Once separated from the visual data, the audio is input on the input terminal 110 of the audio classifier 111. The audio is divided into a plurality of frames by the dividing means 135. Each audio frame is assigned a set of probability figures, each indicating the likeliness of that frame belonging to one of a plurality of pre-defined classes by the classifier 137 (for example, speech, music, etc). If a certain class is prevailing, further differentiation into sub-classes follows, for example, music could be further classified according to mood or genre by means of the sub-classifier 139. This multi-stage processing may be realised by cascading independent classifiers 137, 139 each dedicated to a specific classification task, or alternatively by (re-) training the same generic system. Although only two classifications are shown here, it can be appreciated that additional classifiers may be cascaded to deal with complex classifications.

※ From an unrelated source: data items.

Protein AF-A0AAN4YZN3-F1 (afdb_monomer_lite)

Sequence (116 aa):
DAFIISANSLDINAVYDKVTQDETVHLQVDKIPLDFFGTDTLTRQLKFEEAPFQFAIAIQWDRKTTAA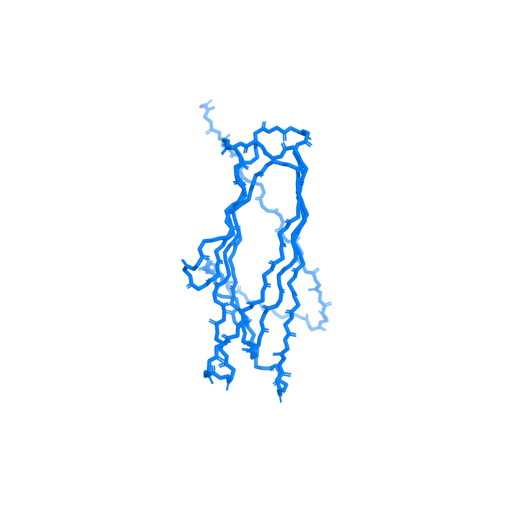SWAVQLDFVTTSPVAEVTTTSAAIPTRSSASTTPKIEITTTSSGFSLP

Organism: NCBI:txid1317129

Secondary structure (DSSP, 8-state):
-EEEEEESEEEEEEEEEEE-GGG-EEEEETTEE--B-EEEEEEEEEE-SSSSEEEEEEEEE----SS-EEEEEEEEE-SS----------PPP-------S---------------

pLDDT: mean 74.73, std 25.99, range [26.38, 97.75]

Foldseek 3Di:
DKFKDFFQKKKKKKFKAQFDPVFWKWKAWPNRTPIDGHGDMDIDMDGDPDHRDIIIIDIDTDDDDPRIDMDMDMDGHHPDDDDDGPPPDPDDDDDDDDDDDPDPDDDDDDDDDDDD

Radius of gyration: 18.88 Å; chains: 1; bounding box: 36×44×57 Å

Structure (mmCIF, N/CA/C/O backbone):
data_AF-A0AAN4YZN3-F1
#
_entry.id   AF-A0AAN4YZN3-F1
#
loop_
_atom_site.group_PDB
_atom_site.id
_atom_site.type_symbol
_atom_site.label_atom_id
_atom_site.label_alt_id
_atom_site.label_comp_id
_atom_site.label_asym_id
_atom_site.label_entity_id
_atom_site.label_seq_id
_atom_site.pdbx_PDB_ins_code
_atom_site.Cartn_x
_atom_site.Cartn_y
_atom_site.Cartn_z
_atom_site.occupancy
_atom_site.B_iso_or_equiv
_atom_site.auth_seq_id
_atom_site.auth_comp_id
_atom_site.auth_asym_id
_atom_site.auth_atom_id
_atom_site.pdbx_PDB_model_num
ATOM 1 N N . ASP A 1 1 ? 6.078 -6.051 5.452 1.00 86.06 1 ASP A N 1
ATOM 2 C CA . ASP A 1 1 ? 6.716 -6.743 4.314 1.00 86.06 1 ASP A CA 1
ATOM 3 C C . ASP A 1 1 ? 7.464 -5.773 3.423 1.00 86.06 1 ASP A C 1
ATOM 5 O O . ASP A 1 1 ? 7.100 -4.605 3.359 1.00 86.06 1 ASP A O 1
ATOM 9 N N . ALA A 1 2 ? 8.522 -6.235 2.759 1.00 92.31 2 ALA A N 1
ATOM 10 C CA . ALA A 1 2 ? 9.277 -5.430 1.804 1.00 92.31 2 ALA A CA 1
ATOM 11 C C . ALA A 1 2 ? 9.844 -6.305 0.679 1.00 92.31 2 ALA A C 1
ATOM 13 O O . ALA A 1 2 ? 10.232 -7.448 0.922 1.00 92.31 2 ALA A O 1
ATOM 14 N N . PHE A 1 3 ? 9.884 -5.773 -0.541 1.00 90.94 3 PHE A N 1
ATOM 15 C CA . PHE A 1 3 ? 10.408 -6.448 -1.730 1.00 90.94 3 PHE A CA 1
ATOM 16 C C . PHE A 1 3 ? 10.803 -5.432 -2.810 1.00 90.94 3 PHE A C 1
ATOM 18 O O . PHE A 1 3 ? 10.507 -4.242 -2.709 1.00 90.94 3 PHE A O 1
ATOM 25 N N . ILE A 1 4 ? 11.496 -5.903 -3.846 1.00 90.12 4 ILE A N 1
ATOM 26 C CA . ILE A 1 4 ? 11.943 -5.082 -4.974 1.00 90.12 4 ILE A CA 1
ATOM 27 C C . ILE A 1 4 ? 11.341 -5.648 -6.258 1.00 90.12 4 ILE A C 1
ATOM 29 O O . ILE A 1 4 ? 11.371 -6.860 -6.467 1.00 90.12 4 ILE A O 1
ATOM 33 N N . ILE A 1 5 ? 10.814 -4.781 -7.122 1.00 87.88 5 ILE A N 1
ATOM 34 C CA . ILE A 1 5 ? 10.352 -5.143 -8.469 1.00 87.88 5 ILE A CA 1
ATOM 35 C C . ILE A 1 5 ? 11.179 -4.379 -9.498 1.00 87.88 5 ILE A C 1
ATOM 37 O O . ILE A 1 5 ? 11.312 -3.163 -9.407 1.00 87.88 5 ILE A O 1
ATOM 41 N N . SER A 1 6 ? 11.690 -5.084 -10.507 1.00 88.06 6 SER A N 1
ATOM 42 C CA . SER A 1 6 ? 12.259 -4.462 -11.705 1.00 88.06 6 SER A CA 1
ATOM 43 C C . SER A 1 6 ? 11.159 -4.287 -12.749 1.00 88.06 6 SER A C 1
ATOM 45 O O . SER A 1 6 ? 10.610 -5.280 -13.228 1.00 88.06 6 SER A O 1
ATOM 47 N N . ALA A 1 7 ? 10.792 -3.045 -13.065 1.00 87.50 7 ALA A N 1
ATOM 48 C CA . ALA A 1 7 ? 9.726 -2.725 -14.015 1.00 87.50 7 ALA A CA 1
ATOM 49 C C . ALA A 1 7 ? 9.932 -1.349 -14.659 1.00 87.50 7 ALA A C 1
ATOM 51 O O . ALA A 1 7 ? 10.689 -0.518 -14.169 1.00 87.50 7 ALA A O 1
ATOM 52 N N . ASN A 1 8 ? 9.239 -1.077 -15.758 1.00 88.50 8 ASN A N 1
ATOM 53 C CA . ASN A 1 8 ? 9.266 0.239 -16.404 1.00 88.50 8 ASN A CA 1
ATOM 54 C C . ASN A 1 8 ? 8.253 1.193 -15.764 1.00 88.50 8 ASN A C 1
ATOM 56 O O . ASN A 1 8 ? 8.439 2.408 -15.739 1.00 88.50 8 ASN A O 1
ATOM 60 N N . SER A 1 9 ? 7.155 0.626 -15.274 1.00 90.44 9 SER A N 1
ATOM 61 C CA . SER A 1 9 ? 6.092 1.344 -14.595 1.00 90.44 9 SER A CA 1
ATOM 62 C C . SER A 1 9 ? 5.465 0.470 -13.525 1.00 90.44 9 SER A C 1
ATOM 64 O O . SER A 1 9 ? 5.434 -0.758 -13.656 1.00 90.44 9 SER A O 1
ATOM 66 N N . LEU A 1 10 ? 4.925 1.131 -12.509 1.00 92.56 10 LEU A N 1
ATOM 67 C CA . LEU A 1 10 ? 4.173 0.522 -11.427 1.00 92.56 10 LEU A CA 1
ATOM 68 C C . LEU A 1 10 ? 2.860 1.284 -11.246 1.00 92.56 10 LEU A C 1
ATOM 70 O O . LEU A 1 10 ? 2.871 2.476 -10.933 1.00 92.56 10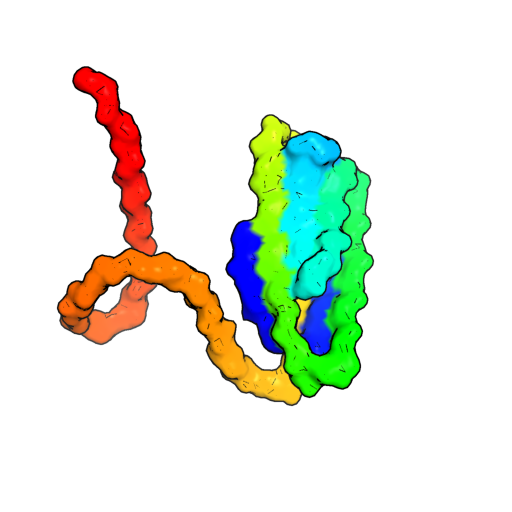 LEU A O 1
ATOM 74 N N . ASP A 1 11 ? 1.747 0.589 -11.427 1.00 94.56 11 ASP A N 1
ATOM 75 C CA . ASP A 1 11 ? 0.415 1.060 -11.076 1.00 94.56 11 ASP A CA 1
ATOM 76 C C . ASP A 1 11 ? 0.011 0.437 -9.734 1.00 94.56 11 ASP A C 1
ATOM 78 O O . ASP A 1 11 ? 0.210 -0.751 -9.476 1.00 94.56 11 ASP A O 1
ATOM 82 N N . ILE A 1 12 ? -0.522 1.267 -8.847 1.00 95.50 12 ILE A N 1
ATOM 83 C CA . ILE A 1 12 ? -0.863 0.928 -7.469 1.00 95.50 12 ILE A CA 1
ATOM 84 C C . ILE A 1 12 ? -2.326 1.278 -7.275 1.00 95.50 12 ILE A C 1
ATOM 86 O O . ILE A 1 12 ? -2.714 2.434 -7.458 1.00 95.50 12 ILE A O 1
ATOM 90 N N . ASN A 1 13 ? -3.114 0.297 -6.856 1.00 95.44 13 ASN A N 1
ATOM 91 C CA . ASN A 1 13 ? -4.497 0.491 -6.449 1.00 95.44 13 ASN A CA 1
ATOM 92 C C . ASN A 1 13 ? -4.690 -0.097 -5.058 1.00 95.44 13 ASN A C 1
ATOM 94 O O . ASN A 1 13 ? -4.400 -1.268 -4.832 1.00 95.44 13 ASN A O 1
ATOM 98 N N . ALA A 1 14 ? -5.191 0.700 -4.128 1.00 96.00 14 ALA A N 1
ATOM 99 C CA . ALA A 1 14 ? -5.525 0.259 -2.788 1.00 96.00 14 ALA A CA 1
ATOM 100 C C . ALA A 1 14 ? -6.980 0.584 -2.472 1.00 96.00 14 ALA A C 1
ATOM 102 O O . ALA A 1 14 ? -7.502 1.622 -2.880 1.00 96.00 14 ALA A O 1
ATOM 103 N N . VAL A 1 15 ? -7.613 -0.301 -1.714 1.00 95.25 15 VAL A N 1
ATOM 104 C CA . VAL A 1 15 ? -8.928 -0.086 -1.108 1.00 95.25 15 VAL A CA 1
ATOM 105 C C . VAL A 1 15 ? -8.769 -0.329 0.379 1.00 95.25 15 VAL A C 1
ATOM 107 O O . VAL A 1 15 ? -8.145 -1.314 0.780 1.00 95.25 15 VAL A O 1
ATOM 110 N N . TYR A 1 16 ? -9.314 0.556 1.198 1.00 97.19 16 TYR A N 1
ATOM 111 C CA . TYR A 1 16 ? -9.231 0.456 2.648 1.00 97.19 16 TYR A CA 1
ATOM 112 C C . TYR A 1 16 ? -10.557 0.859 3.277 1.00 97.19 16 TYR A C 1
ATOM 114 O O . TYR A 1 16 ? -11.243 1.754 2.787 1.00 97.19 16 TYR A O 1
ATOM 122 N N . ASP A 1 17 ? -10.927 0.171 4.353 1.00 97.56 17 ASP A N 1
ATOM 123 C CA . ASP A 1 17 ? -12.148 0.419 5.113 1.00 97.56 17 ASP A CA 1
ATOM 124 C C . ASP A 1 17 ? -11.836 0.454 6.607 1.00 97.56 17 ASP A C 1
ATOM 126 O O . ASP A 1 17 ? -11.203 -0.463 7.138 1.00 97.56 17 ASP A O 1
ATOM 130 N N . LYS A 1 18 ? -12.317 1.506 7.280 1.00 96.12 18 LYS A N 1
ATOM 131 C CA . LYS A 1 18 ? -12.238 1.716 8.734 1.00 96.12 18 LYS A CA 1
ATOM 132 C C . LYS A 1 18 ? -10.825 1.660 9.310 1.00 96.12 18 LYS A C 1
ATOM 134 O O . LYS A 1 18 ? -10.672 1.381 10.493 1.00 96.12 18 LYS A O 1
ATOM 139 N N . VAL A 1 19 ? -9.805 1.952 8.508 1.00 97.06 19 VAL A N 1
ATOM 140 C CA . VAL A 1 19 ? -8.428 2.080 8.995 1.00 97.06 19 VAL A CA 1
ATOM 141 C C . VAL A 1 19 ? -8.345 3.371 9.804 1.00 97.06 19 VAL A C 1
ATOM 143 O O . VAL A 1 19 ? -8.517 4.457 9.257 1.00 97.06 19 VAL A O 1
ATOM 146 N N . THR A 1 20 ? -8.141 3.307 11.112 1.00 96.19 20 THR A N 1
ATOM 147 C CA . THR A 1 20 ? -7.997 4.529 11.913 1.00 96.19 20 THR A CA 1
ATOM 148 C C . THR A 1 20 ? -6.613 5.155 11.728 1.00 96.19 20 THR A C 1
ATOM 150 O O . THR A 1 20 ? -5.659 4.509 11.300 1.00 96.19 20 THR A O 1
ATOM 153 N N . GLN A 1 21 ? -6.479 6.444 12.049 1.00 95.25 21 GLN A N 1
ATOM 154 C CA . GLN A 1 21 ? -5.203 7.153 11.902 1.00 95.25 21 GLN A CA 1
ATOM 155 C C . GLN A 1 21 ? -4.083 6.519 12.750 1.00 95.25 21 GLN A C 1
ATOM 157 O O . GLN A 1 21 ? -2.915 6.539 12.367 1.00 95.25 21 GLN A O 1
ATOM 162 N N . ASP A 1 22 ? -4.422 5.928 13.892 1.00 95.31 22 ASP A N 1
ATOM 163 C CA . ASP A 1 22 ? -3.475 5.255 14.774 1.00 95.31 22 ASP A CA 1
ATOM 164 C C . ASP A 1 22 ? -3.123 3.821 14.341 1.00 95.31 22 ASP A C 1
ATOM 166 O O . ASP A 1 22 ? -2.225 3.237 14.947 1.00 95.31 22 ASP A O 1
ATOM 170 N N . GLU A 1 23 ? -3.774 3.279 13.307 1.00 95.50 23 GLU A N 1
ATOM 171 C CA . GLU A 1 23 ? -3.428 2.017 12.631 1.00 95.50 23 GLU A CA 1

The system further allows discarding or reducing the contribution of some classes, based on the expectance about their discriminative power inside the given video genre. For example, sub-class "applause" or "crowd" of the class "noise" is expected to be more relevant for, say, talk shows, and less relevant for, say, feature movies. This is effectively achieved by weighting, that is, assigning an element from pre-defined vectors α ={α_o,...,α_jV}and β ={β_o,...,β^} output from the control unit 117. One weight vector β is applied to the sub-class probabilities output from the sub-classifier 139 on the second output terminal 129 by the second multiplier 127 to generate a first set of feature vectors of the audio-class probabilities and the other α is applied to the class probabilities output from the classifier 137 on the output terminal 125 by the first multiplier 123 to generate a second set of feature vectors of the audio-class probabilities. In setting α_; = 0 , the contribution of class "z " is discarded. Alternatively, in the case of cascading classifiers, the corresponding classifiers could simply be switched off, by the control signals on the control terminals 119, 121 switching either the classifier 137 or sub-classifier 139 off. The weights and rules for assigning them may be stored in the form of a look-up table (not shown here).

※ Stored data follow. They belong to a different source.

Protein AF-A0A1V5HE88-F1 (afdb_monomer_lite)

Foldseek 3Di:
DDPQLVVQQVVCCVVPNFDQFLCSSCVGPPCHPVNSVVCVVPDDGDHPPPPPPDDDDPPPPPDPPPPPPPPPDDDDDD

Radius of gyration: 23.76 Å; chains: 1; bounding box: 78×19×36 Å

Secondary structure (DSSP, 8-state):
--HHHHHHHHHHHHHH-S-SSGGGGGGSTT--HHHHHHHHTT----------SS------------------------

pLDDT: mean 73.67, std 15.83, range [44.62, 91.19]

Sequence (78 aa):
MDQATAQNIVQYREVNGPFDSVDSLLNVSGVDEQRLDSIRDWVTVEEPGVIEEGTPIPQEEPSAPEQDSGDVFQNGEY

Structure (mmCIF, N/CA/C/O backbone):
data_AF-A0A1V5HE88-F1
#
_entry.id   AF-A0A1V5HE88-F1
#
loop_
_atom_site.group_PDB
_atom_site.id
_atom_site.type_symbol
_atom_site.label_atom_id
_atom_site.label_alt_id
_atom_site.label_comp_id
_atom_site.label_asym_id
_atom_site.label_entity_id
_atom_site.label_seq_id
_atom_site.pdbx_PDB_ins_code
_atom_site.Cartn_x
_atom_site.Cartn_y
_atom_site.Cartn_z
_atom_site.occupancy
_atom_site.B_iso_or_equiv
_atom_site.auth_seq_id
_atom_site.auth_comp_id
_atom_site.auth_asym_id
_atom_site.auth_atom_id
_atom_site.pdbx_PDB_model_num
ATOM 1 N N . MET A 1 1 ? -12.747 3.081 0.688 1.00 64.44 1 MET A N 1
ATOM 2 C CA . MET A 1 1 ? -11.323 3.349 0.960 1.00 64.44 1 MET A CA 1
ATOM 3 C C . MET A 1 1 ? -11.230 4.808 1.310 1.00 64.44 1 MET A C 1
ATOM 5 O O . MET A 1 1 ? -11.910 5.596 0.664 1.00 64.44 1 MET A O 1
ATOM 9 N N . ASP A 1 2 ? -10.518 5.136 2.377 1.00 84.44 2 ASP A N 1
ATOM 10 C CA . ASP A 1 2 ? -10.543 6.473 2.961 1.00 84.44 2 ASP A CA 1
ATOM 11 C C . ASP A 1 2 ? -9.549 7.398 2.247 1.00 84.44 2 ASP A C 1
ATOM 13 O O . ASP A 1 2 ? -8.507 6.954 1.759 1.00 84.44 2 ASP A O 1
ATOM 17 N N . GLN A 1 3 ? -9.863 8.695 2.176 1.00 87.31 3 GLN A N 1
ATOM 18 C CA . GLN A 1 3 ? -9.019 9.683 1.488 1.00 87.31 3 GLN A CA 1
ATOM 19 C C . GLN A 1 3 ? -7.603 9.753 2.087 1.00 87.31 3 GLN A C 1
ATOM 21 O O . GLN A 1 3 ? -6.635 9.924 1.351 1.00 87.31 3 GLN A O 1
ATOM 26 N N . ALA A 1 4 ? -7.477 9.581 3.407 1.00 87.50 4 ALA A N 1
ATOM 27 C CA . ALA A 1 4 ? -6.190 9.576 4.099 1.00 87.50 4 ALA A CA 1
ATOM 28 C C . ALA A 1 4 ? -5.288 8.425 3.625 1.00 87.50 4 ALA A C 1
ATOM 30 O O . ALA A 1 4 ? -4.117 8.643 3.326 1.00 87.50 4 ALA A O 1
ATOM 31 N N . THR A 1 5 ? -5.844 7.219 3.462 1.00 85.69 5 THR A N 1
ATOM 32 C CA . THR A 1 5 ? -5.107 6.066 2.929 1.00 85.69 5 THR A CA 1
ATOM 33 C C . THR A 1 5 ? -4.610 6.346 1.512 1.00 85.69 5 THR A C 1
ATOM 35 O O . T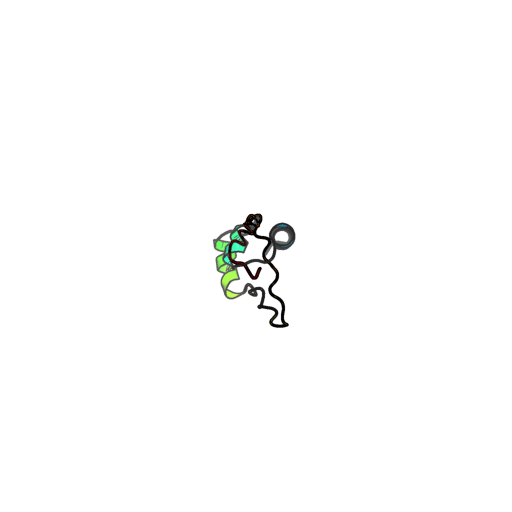HR A 1 5 ? -3.447 6.102 1.211 1.00 85.69 5 THR A O 1
ATOM 38 N N . ALA A 1 6 ? -5.454 6.923 0.650 1.00 87.81 6 ALA A N 1
ATOM 39 C CA . ALA A 1 6 ? -5.058 7.278 -0.714 1.00 87.81 6 ALA A CA 1
ATOM 40 C C . ALA A 1 6 ? -3.915 8.312 -0.745 1.00 87.81 6 ALA A C 1
ATOM 42 O O . ALA A 1 6 ? -2.977 8.171 -1.526 1.00 87.81 6 ALA A O 1
ATOM 43 N N . GLN A 1 7 ? -3.954 9.319 0.133 1.00 90.56 7 GLN A N 1
ATOM 44 C CA . GLN A 1 7 ? -2.871 10.299 0.271 1.00 90.56 7 GLN A CA 1
ATOM 45 C C . GLN A 1 7 ? -1.568 9.652 0.749 1.00 90.56 7 GLN A C 1
ATOM 47 O O . GLN A 1 7 ? -0.502 9.980 0.234 1.00 90.56 7 GLN A O 1
ATOM 52 N N . ASN A 1 8 ? -1.647 8.706 1.686 1.00 90.38 8 ASN A N 1
ATOM 53 C CA . ASN A 1 8 ? -0.474 7.991 2.178 1.00 90.38 8 ASN A CA 1
ATOM 54 C C . ASN A 1 8 ? 0.161 7.120 1.084 1.00 90.38 8 ASN A C 1
ATOM 56 O O . ASN A 1 8 ? 1.383 7.067 1.004 1.00 90.38 8 ASN A O 1
ATOM 60 N N . ILE A 1 9 ? -0.640 6.498 0.207 1.00 87.88 9 ILE A N 1
ATOM 61 C CA . ILE A 1 9 ? -0.131 5.743 -0.953 1.00 87.88 9 ILE A CA 1
ATOM 62 C C . ILE A 1 9 ? 0.671 6.668 -1.878 1.00 87.88 9 ILE A C 1
ATOM 64 O O . ILE A 1 9 ? 1.763 6.311 -2.316 1.00 87.88 9 ILE A O 1
ATOM 68 N N . VAL A 1 10 ? 0.154 7.872 -2.154 1.00 88.44 10 VAL A N 1
ATOM 69 C CA . VAL A 1 10 ? 0.844 8.862 -2.998 1.00 88.44 10 VAL A CA 1
ATOM 70 C C . VAL A 1 10 ? 2.135 9.353 -2.343 1.00 88.44 10 VAL A C 1
ATOM 72 O O . VAL A 1 10 ? 3.173 9.346 -2.993 1.00 88.44 10 VAL A O 1
ATOM 75 N N . GLN A 1 11 ? 2.103 9.711 -1.059 1.00 89.62 11 GLN A N 1
ATOM 76 C CA . GLN A 1 11 ? 3.316 10.118 -0.346 1.00 89.62 11 GLN A CA 1
ATOM 77 C C . GLN A 1 11 ? 4.362 9.002 -0.311 1.00 89.62 11 GLN A C 1
ATOM 79 O O . GLN A 1 11 ? 5.545 9.261 -0.516 1.00 89.62 11 GLN A O 1
ATOM 84 N N . TYR A 1 12 ? 3.938 7.757 -0.072 1.00 90.06 12 TYR A N 1
ATOM 85 C CA . TYR A 1 12 ? 4.854 6.624 -0.028 1.00 90.06 12 TYR A CA 1
ATOM 86 C C . TYR A 1 12 ? 5.610 6.488 -1.345 1.00 90.06 12 TYR A C 1
ATOM 88 O O . 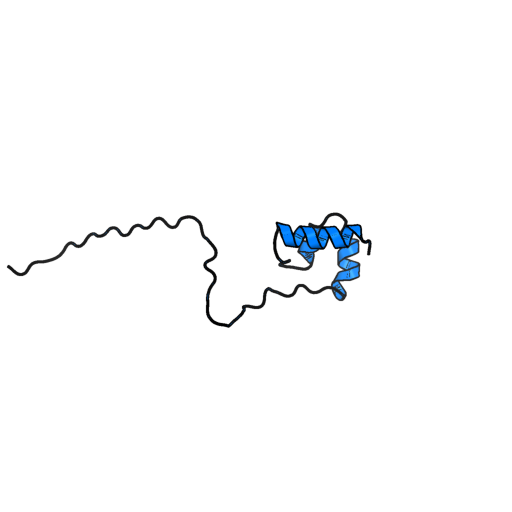TYR A 1 12 ? 6.831 6.362 -1.308 1.00 90.06 12 TYR A O 1
ATOM 96 N N . ARG A 1 13 ? 4.925 6.604 -2.493 1.00 85.88 13 ARG A N 1
ATOM 97 C CA . ARG A 1 13 ? 5.605 6.532 -3.792 1.00 85.88 13 ARG A CA 1
ATOM 98 C C . ARG A 1 13 ? 6.484 7.741 -4.116 1.00 85.88 13 ARG A C 1
ATOM 100 O O . ARG A 1 13 ? 7.446 7.605 -4.858 1.00 85.88 13 ARG A O 1
ATOM 107 N N . GLU A 1 14 ? 6.165 8.920 -3.585 1.00 86.94 14 GLU A N 1
ATOM 108 C CA . GLU A 1 14 ? 6.983 10.126 -3.779 1.00 86.94 14 GLU A CA 1
ATOM 109 C C . GLU A 1 14 ? 8.298 10.052 -2.996 1.00 86.94 14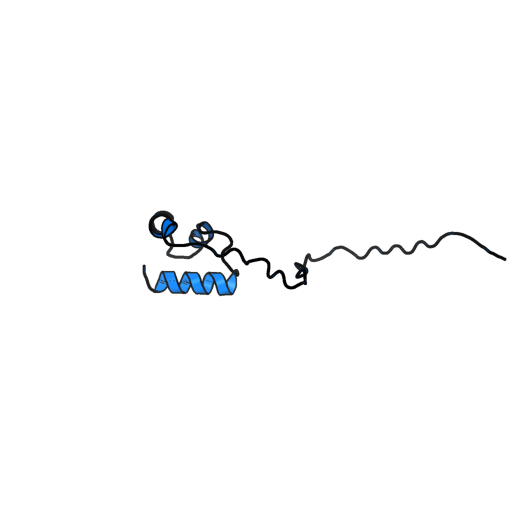 GLU A C 1
ATOM 111 O O . GLU A 1 14 ? 9.312 10.571 -3.452 1.00 86.94 14 GLU A O 1
ATOM 116 N N . VAL A 1 15 ? 8.283 9.394 -1.833 1.00 86.44 15 VAL A N 1
ATOM 117 C CA . VAL A 1 15 ? 9.454 9.262 -0.956 1.00 86.44 15 VAL A CA 1
ATOM 118 C C . VAL A 1 15 ? 10.262 7.994 -1.248 1.00 86.44 15 VAL A C 1
ATOM 120 O O . VAL A 1 15 ? 11.487 8.043 -1.221 1.00 86.44 15 VAL A O 1
ATOM 123 N N . ASN A 1 16 ? 9.597 6.866 -1.514 1.00 85.12 16 ASN A N 1
ATOM 124 C CA . ASN A 1 16 ? 10.235 5.552 -1.667 1.00 85.12 16 ASN A CA 1
ATOM 125 C C . ASN A 1 16 ? 10.349 5.102 -3.132 1.00 85.12 16 ASN A C 1
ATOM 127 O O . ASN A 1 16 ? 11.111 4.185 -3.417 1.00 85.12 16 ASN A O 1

The obtained sets of feature vectors of audio-class probabilities output from the first and second multipliers 123, 127 are added by the adder 131 and fed to the analyser 133 where the vectors are interpolated and analysed inside a sliding window, as described below with reference to Figure 2. The output of the analyser 133 is fed to the segmenting means 113. The output of the analyser 133 is a sequence of video frames indices, each designating positions of a semantic transition or scene change. As a final refinement, each of the indices may be aligned with the nearest camera shot-cut detection extracted by the camera shot extractor 107 which is also fed to the segmenting means 113. Other refinement strategies and supplemental features are clearly also conceivable, but are not discussed here.

The computation of the audio-scene transitions is done in two stages in the analyser 133. The first stage is used to compute the probability of a transition at each time instance on the basis of the class probabilities. The time instance corresponds to one video frame. This gives a time-dependent signal, in which the local maxima correspond to the points where (locally) the transition is most probable. The second stage extracts the local maxima in this signal (conforming with specific constrains) and defines them as the semantic transition points.

This two stage process will be described in more detail with reference to Figure 2. Basically, the first stage comprises the steps of: buffering, step 201, input feature vectors output from the adder 131 of Figure 1. The feature vectors are then clustered, step 203, inside the buffer by means of a k-means algorithm. The feature vectors are substituted by an index of the cluster to which they have been assigned. The transition probability at the temporal point corresponding to the centre of a sliding analysis window is computed, step 205. First, all the feature vectors inside the window are clustered. Second, the distribution of the cluster indices inside the window is evaluated to see whether they are distributed uniformly along the entire window, or the first and second half of the window contain essentially different cluster indices. In more detail, in step 203, the feature vectors contained in a window are converted into cluster indices. This is done firstly to reduce the complexity of the problem, as the multiple dimensions of the feature vectors became just a single number from a finite set. But it also has the important effect of grouping together the parts of the signal that resemble each other, which will be necessary to detect the probability of transition.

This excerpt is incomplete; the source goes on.